Jetson Nano OpenCV latency Problem

I am using NVDIA Jetson Nano Developer card (4 GB), PiCam v.2.1 and I am working with python version (3.6.9) and OpenCV version (4.5.3) . This code’s goal is that detect red cicle and find its pixel center about origin. When I run this code in Windows PC there is no any FPS drop but in Jetson Nano there is 2-3 second latency despite Power Mode MAXN. How can I prevent this latency, Thanks

import numpy as np
import cv2
from numpy.core.numeric import outer
GSTREAMER_PIPELINE = 'nvarguscamerasrc ! video/x-raw(memory:NVMM), width=1920, height=1080, format=(string)NV12, framerate=21/1 ! nvvidconv flip-method=0 ! video/x-raw, width=640, height=480, format=(string)BGRx ! videoconvert ! videobalance saturation=0.24 brightness=0.5 contrast=0.0 hue=-0.1 ! video/x-raw, format=(string)BGR ! appsink'


    # Capture frame-by-frame
    ret, captured_frame =
    output_frame = captured_frame.copy()
    # Convert original image to BGR, since Lab is only available from BGR
    captured_frame_bgr = cv2.cvtColor(captured_frame, cv2.COLOR_BGRA2BGR)
    # First blur to reduce noise prior to color space conversion
    captured_frame_bgr = cv2.medianBlur(captured_frame_bgr, 7)
    # Convert to Lab color space, we only need to check one channel (a-channel) for red here
    captured_frame_lab = cv2.cvtColor(captured_frame_bgr, cv2.COLOR_BGR2Lab)
    # Threshold the Lab image, keep only the red pixels
    # Possible yellow threshold: [20, 110, 170][255, 140, 215]
    # Possible blue threshold: [20, 115, 70][255, 145, 120]
    captured_frame_lab_red = cv2.inRange(captured_frame_lab, np.array([135,135,130]), np.array([255, 255, 255]))
    # Second blur to reduce more noise, easier circle detection
    captured_frame_lab_red = cv2.GaussianBlur(captured_frame_lab_red, (5, 5), 2, 2)
    # Use the Hough transform to detect circles in the image
    circles=cv2.HoughCircles(captured_frame_lab_red, cv2.HOUGH_GRADIENT, 1, captured_frame_lab_red.shape[0] / 8, param1=100, param2=18, minRadius=10, maxRadius=100)

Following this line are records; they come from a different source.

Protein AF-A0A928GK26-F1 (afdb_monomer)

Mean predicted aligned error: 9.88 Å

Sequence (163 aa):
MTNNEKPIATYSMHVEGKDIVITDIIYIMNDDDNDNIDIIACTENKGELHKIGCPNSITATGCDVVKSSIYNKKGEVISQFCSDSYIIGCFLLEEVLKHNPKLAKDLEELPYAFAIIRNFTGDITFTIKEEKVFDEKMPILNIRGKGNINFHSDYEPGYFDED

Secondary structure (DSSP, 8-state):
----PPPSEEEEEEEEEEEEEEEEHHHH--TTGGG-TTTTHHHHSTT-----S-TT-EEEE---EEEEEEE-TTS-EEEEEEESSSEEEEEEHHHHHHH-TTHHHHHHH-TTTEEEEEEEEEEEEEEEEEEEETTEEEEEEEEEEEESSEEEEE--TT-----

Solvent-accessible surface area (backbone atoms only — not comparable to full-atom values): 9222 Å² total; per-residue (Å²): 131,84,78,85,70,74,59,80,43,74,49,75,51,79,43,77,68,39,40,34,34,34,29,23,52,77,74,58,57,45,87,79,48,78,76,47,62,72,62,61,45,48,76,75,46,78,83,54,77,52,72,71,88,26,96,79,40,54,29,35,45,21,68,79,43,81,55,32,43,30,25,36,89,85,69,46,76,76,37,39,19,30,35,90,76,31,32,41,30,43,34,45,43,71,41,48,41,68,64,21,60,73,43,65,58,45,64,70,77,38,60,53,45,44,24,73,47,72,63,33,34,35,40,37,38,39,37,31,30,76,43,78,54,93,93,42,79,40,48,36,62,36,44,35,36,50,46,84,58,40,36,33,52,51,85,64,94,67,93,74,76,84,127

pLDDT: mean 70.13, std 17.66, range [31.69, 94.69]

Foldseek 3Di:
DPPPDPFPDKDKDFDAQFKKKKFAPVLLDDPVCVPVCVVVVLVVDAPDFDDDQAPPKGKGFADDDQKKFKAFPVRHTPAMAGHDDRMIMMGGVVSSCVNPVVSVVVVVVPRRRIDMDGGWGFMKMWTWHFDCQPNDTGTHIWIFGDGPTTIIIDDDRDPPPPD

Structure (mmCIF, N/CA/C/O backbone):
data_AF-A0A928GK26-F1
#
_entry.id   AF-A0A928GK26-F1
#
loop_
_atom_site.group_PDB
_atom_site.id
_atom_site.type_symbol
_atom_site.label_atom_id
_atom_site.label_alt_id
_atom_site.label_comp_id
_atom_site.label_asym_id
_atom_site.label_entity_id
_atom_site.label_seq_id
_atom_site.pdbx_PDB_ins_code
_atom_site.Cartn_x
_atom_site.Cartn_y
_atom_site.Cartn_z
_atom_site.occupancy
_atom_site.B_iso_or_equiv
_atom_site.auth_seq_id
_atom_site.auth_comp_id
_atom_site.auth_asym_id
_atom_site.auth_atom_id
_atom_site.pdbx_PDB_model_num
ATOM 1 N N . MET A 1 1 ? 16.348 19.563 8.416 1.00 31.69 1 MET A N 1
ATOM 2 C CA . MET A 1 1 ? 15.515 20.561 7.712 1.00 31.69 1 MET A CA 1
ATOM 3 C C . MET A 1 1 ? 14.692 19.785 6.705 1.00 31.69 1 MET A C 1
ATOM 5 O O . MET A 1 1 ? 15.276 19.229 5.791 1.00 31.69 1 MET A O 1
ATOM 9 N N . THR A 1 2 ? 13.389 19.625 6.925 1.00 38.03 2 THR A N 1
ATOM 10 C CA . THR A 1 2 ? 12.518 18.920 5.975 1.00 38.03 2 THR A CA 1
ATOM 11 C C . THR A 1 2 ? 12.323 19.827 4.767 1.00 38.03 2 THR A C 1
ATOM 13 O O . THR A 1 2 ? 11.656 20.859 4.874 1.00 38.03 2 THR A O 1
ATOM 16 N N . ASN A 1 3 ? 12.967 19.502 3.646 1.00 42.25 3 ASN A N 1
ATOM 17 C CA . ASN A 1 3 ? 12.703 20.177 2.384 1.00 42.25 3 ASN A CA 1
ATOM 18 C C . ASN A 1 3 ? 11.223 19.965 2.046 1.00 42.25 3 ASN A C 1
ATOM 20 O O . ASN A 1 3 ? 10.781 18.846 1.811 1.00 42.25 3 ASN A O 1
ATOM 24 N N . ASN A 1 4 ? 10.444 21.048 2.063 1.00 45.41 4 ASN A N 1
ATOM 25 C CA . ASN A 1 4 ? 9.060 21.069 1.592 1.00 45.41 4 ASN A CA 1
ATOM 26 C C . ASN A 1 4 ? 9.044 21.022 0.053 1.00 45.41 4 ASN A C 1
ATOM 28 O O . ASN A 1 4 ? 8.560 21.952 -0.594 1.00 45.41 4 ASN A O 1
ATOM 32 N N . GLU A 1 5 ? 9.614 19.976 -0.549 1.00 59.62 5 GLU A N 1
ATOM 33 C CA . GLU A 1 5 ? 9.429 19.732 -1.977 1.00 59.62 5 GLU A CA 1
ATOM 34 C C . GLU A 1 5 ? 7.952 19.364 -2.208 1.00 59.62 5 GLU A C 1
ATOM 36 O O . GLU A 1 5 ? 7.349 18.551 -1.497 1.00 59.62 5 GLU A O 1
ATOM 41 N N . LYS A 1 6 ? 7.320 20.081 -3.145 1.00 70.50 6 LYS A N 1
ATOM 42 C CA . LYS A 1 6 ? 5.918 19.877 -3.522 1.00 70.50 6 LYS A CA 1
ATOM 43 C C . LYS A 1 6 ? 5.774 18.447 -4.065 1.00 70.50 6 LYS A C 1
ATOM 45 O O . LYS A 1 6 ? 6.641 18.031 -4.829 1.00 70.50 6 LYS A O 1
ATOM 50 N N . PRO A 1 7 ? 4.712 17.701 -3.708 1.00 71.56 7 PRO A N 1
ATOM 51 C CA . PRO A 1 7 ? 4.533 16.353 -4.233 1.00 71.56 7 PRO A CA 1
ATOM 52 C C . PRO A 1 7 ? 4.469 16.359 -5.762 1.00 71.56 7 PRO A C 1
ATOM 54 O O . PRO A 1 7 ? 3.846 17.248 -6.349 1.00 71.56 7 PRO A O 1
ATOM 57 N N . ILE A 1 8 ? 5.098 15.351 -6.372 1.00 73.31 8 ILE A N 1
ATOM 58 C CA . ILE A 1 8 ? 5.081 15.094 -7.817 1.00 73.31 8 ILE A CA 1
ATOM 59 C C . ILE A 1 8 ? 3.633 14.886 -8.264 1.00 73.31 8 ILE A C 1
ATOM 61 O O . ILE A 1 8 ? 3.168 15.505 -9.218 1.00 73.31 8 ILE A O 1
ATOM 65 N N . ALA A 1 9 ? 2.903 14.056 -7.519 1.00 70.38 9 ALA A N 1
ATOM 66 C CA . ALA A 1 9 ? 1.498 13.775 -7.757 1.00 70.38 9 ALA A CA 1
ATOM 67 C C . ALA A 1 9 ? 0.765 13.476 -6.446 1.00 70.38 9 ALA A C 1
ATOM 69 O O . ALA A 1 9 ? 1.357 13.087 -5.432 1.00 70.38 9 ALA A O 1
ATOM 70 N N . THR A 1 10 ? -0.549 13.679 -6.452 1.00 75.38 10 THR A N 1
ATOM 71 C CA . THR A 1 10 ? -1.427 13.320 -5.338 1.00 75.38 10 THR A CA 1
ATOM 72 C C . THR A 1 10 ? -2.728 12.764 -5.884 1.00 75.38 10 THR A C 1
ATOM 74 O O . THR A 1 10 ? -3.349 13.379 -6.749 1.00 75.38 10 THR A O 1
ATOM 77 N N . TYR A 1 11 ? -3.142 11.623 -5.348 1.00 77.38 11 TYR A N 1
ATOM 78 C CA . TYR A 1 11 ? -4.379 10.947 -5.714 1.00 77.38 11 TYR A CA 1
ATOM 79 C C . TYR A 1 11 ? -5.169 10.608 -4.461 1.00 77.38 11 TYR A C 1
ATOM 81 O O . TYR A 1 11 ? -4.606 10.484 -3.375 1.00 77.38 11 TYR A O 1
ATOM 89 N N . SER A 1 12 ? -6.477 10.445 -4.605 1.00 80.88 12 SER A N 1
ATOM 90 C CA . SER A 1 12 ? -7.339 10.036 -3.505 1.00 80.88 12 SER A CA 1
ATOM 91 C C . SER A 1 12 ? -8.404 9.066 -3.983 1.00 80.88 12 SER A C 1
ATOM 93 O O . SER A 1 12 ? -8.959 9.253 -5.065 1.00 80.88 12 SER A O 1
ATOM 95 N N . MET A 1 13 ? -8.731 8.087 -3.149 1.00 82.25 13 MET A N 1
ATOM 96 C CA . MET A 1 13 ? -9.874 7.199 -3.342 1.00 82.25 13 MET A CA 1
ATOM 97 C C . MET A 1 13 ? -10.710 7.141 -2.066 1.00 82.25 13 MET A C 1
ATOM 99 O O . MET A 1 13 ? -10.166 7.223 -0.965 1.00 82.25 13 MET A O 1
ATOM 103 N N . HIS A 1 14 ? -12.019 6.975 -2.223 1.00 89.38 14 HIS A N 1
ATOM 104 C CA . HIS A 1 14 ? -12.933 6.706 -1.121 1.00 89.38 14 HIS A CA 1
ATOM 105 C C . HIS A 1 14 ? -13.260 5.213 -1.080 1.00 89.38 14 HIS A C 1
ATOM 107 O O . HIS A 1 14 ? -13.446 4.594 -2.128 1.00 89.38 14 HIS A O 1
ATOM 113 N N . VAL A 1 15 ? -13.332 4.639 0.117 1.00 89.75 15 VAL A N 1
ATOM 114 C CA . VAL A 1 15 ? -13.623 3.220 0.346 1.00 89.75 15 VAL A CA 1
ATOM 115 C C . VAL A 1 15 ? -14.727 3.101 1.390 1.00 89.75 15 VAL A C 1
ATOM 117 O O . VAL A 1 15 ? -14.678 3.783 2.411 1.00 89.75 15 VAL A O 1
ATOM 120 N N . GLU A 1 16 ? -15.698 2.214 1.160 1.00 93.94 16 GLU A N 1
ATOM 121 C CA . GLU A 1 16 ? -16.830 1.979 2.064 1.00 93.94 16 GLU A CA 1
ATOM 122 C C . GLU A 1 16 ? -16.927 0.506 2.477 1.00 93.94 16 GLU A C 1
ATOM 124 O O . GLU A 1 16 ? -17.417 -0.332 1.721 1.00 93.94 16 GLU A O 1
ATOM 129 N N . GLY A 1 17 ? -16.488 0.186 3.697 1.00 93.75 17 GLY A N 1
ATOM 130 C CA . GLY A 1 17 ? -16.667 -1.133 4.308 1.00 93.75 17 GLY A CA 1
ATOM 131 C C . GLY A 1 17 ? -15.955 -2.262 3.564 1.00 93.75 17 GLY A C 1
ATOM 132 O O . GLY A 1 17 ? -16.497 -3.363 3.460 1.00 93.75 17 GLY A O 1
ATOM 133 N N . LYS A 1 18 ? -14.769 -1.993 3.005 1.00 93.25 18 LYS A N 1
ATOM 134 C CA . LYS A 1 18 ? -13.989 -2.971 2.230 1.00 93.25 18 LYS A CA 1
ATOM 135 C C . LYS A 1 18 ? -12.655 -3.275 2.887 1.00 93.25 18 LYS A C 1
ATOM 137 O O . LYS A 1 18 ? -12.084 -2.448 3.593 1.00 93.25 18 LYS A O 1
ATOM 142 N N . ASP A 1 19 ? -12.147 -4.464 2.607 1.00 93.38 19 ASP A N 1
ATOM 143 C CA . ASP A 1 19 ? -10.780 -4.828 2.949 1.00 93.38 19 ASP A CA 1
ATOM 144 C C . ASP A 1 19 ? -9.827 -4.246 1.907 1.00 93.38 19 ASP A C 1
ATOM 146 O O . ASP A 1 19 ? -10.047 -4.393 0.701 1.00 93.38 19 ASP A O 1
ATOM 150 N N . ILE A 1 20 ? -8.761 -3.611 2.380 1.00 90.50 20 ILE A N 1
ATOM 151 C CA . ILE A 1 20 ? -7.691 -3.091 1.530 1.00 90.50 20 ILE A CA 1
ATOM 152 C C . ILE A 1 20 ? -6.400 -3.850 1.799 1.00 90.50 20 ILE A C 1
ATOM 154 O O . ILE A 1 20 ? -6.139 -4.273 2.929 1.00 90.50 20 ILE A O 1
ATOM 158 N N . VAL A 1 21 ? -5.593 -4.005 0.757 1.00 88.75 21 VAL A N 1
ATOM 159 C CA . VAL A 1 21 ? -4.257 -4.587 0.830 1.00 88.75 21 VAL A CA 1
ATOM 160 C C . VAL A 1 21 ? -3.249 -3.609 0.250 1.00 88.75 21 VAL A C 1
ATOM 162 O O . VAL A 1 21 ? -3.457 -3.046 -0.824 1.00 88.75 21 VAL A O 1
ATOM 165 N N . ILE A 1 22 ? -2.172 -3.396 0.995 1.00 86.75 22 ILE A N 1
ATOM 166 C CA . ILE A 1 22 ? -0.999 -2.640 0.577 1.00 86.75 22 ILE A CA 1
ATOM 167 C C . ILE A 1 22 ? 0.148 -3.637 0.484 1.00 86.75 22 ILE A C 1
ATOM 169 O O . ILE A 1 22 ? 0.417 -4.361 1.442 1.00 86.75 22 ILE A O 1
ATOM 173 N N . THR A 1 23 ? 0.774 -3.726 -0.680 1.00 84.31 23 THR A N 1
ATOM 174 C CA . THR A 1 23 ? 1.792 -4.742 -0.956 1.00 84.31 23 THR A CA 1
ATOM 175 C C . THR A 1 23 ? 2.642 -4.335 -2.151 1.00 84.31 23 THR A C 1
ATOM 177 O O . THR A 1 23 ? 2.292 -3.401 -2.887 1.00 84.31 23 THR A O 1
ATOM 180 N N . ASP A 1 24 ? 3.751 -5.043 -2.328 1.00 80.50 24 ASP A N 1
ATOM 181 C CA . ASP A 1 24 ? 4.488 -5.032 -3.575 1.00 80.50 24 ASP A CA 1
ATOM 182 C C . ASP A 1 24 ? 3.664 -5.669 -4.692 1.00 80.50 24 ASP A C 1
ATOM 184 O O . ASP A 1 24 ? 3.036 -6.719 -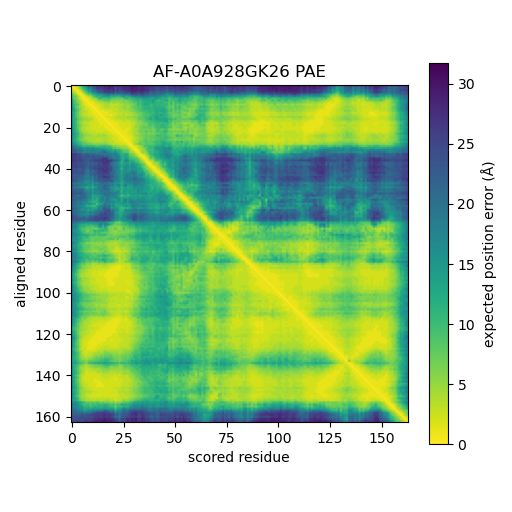4.532 1.00 80.50 24 ASP A O 1
ATOM 188 N N . ILE A 1 25 ? 3.687 -5.027 -5.848 1.00 77.19 25 ILE A N 1
ATOM 189 C CA . ILE A 1 25 ? 2.942 -5.464 -7.012 1.00 77.19 25 ILE A CA 1
ATOM 190 C C . ILE A 1 25 ? 3.345 -6.866 -7.489 1.00 77.19 25 ILE A C 1
ATOM 192 O O . ILE A 1 25 ? 2.493 -7.579 -8.015 1.00 77.19 25 ILE A O 1
ATOM 196 N N . ILE A 1 26 ? 4.591 -7.307 -7.266 1.00 78.12 26 ILE A N 1
ATOM 197 C CA . ILE A 1 26 ? 5.015 -8.653 -7.690 1.00 78.12 26 ILE A CA 1
ATOM 198 C C . ILE A 1 26 ? 4.264 -9.760 -6.964 1.00 78.12 26 ILE A C 1
ATOM 200 O O . ILE A 1 26 ? 4.081 -10.837 -7.522 1.00 78.12 26 ILE A O 1
ATOM 204 N N . TYR A 1 27 ? 3.795 -9.499 -5.742 1.00 79.31 27 TYR A N 1
ATOM 205 C CA . TYR A 1 27 ? 3.068 -10.505 -4.987 1.00 79.31 27 TYR A CA 1
ATOM 206 C C . TYR A 1 27 ? 1.665 -10.716 -5.545 1.00 79.31 27 TYR A C 1
ATOM 208 O O . TYR A 1 27 ? 1.123 -11.796 -5.384 1.00 79.31 27 TYR A O 1
ATOM 216 N N . ILE A 1 28 ? 1.065 -9.729 -6.215 1.00 79.44 28 ILE A N 1
ATOM 217 C CA . ILE A 1 28 ? -0.299 -9.858 -6.753 1.00 79.44 28 ILE A CA 1
ATOM 218 C C . ILE A 1 28 ? -0.345 -10.375 -8.194 1.00 79.44 28 ILE A C 1
ATOM 220 O O . ILE A 1 28 ? -1.421 -10.763 -8.655 1.00 79.44 28 ILE A O 1
ATOM 224 N N . MET A 1 29 ? 0.787 -10.382 -8.900 1.00 74.88 29 MET A N 1
ATOM 225 C CA . MET A 1 29 ? 0.878 -10.847 -10.286 1.00 74.88 29 MET A CA 1
ATOM 226 C C . MET A 1 29 ? 0.521 -12.328 -10.397 1.00 74.88 29 MET A C 1
ATOM 228 O O . MET A 1 29 ? 0.816 -13.125 -9.506 1.00 74.88 29 MET A O 1
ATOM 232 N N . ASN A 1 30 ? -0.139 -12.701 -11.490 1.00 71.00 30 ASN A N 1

    # If we have extracted a circle, draw an outline
    # We only need to detect one circle here, since there will only be one reference object
    if circles is not None:
        circles = np.round(circles[0, :]).astype("int")
        circle_center=(circles[0, 0], circles[0, 1])
        circle_radius=circles[0, 2]
        camera_center = (320,240)
        top_center = (320,0)
        bottom_center= (320,480)
        right_center = (0,240) 
        left_center = (640,240), circle_center,circle_radius, color=(255, 0, 0), thickness=2)
        cv2.putText(output_frame,"Target", circle_center ,cv2.FONT_HERSHEY_COMPLEX, 1, (255,0,0),2)
        cv2.line(output_frame, top_center, bottom_center, (0,255,0), 2)
        cv2.line(output_frame, right_center, left_center, (0,255,0), 2)
        cv2.line(output_frame, camera_center, circle_center, (255,0,0), 2)
        if(circle_center[0] >= 320 and circle_center[1] <= 240):
         quadrant="First quadrant"
         updated_circle_center= (circle_center[0]-320,240-circle_center[1])
         if(circle_center[0] == 320):
          updated_circle_center= (circle_center[0]-320,240-circle_center[1])
          quadrant="Positive y-axes"
         elif(circle_center[1] == 240):
          updated_circle_center= (circle_center[0]-320,240-circle_center[1])
          quadrant="Positive x-axes" 
         elif(circle_center[0] == 320 and circle_center[1] == 240 ):

        elif(circle_center[0] < 320 and circle_center[1]<240):
         quadrant="Second quadrant"
         updated_circle_center= (circle_center[0]-320,240-circle_center[1])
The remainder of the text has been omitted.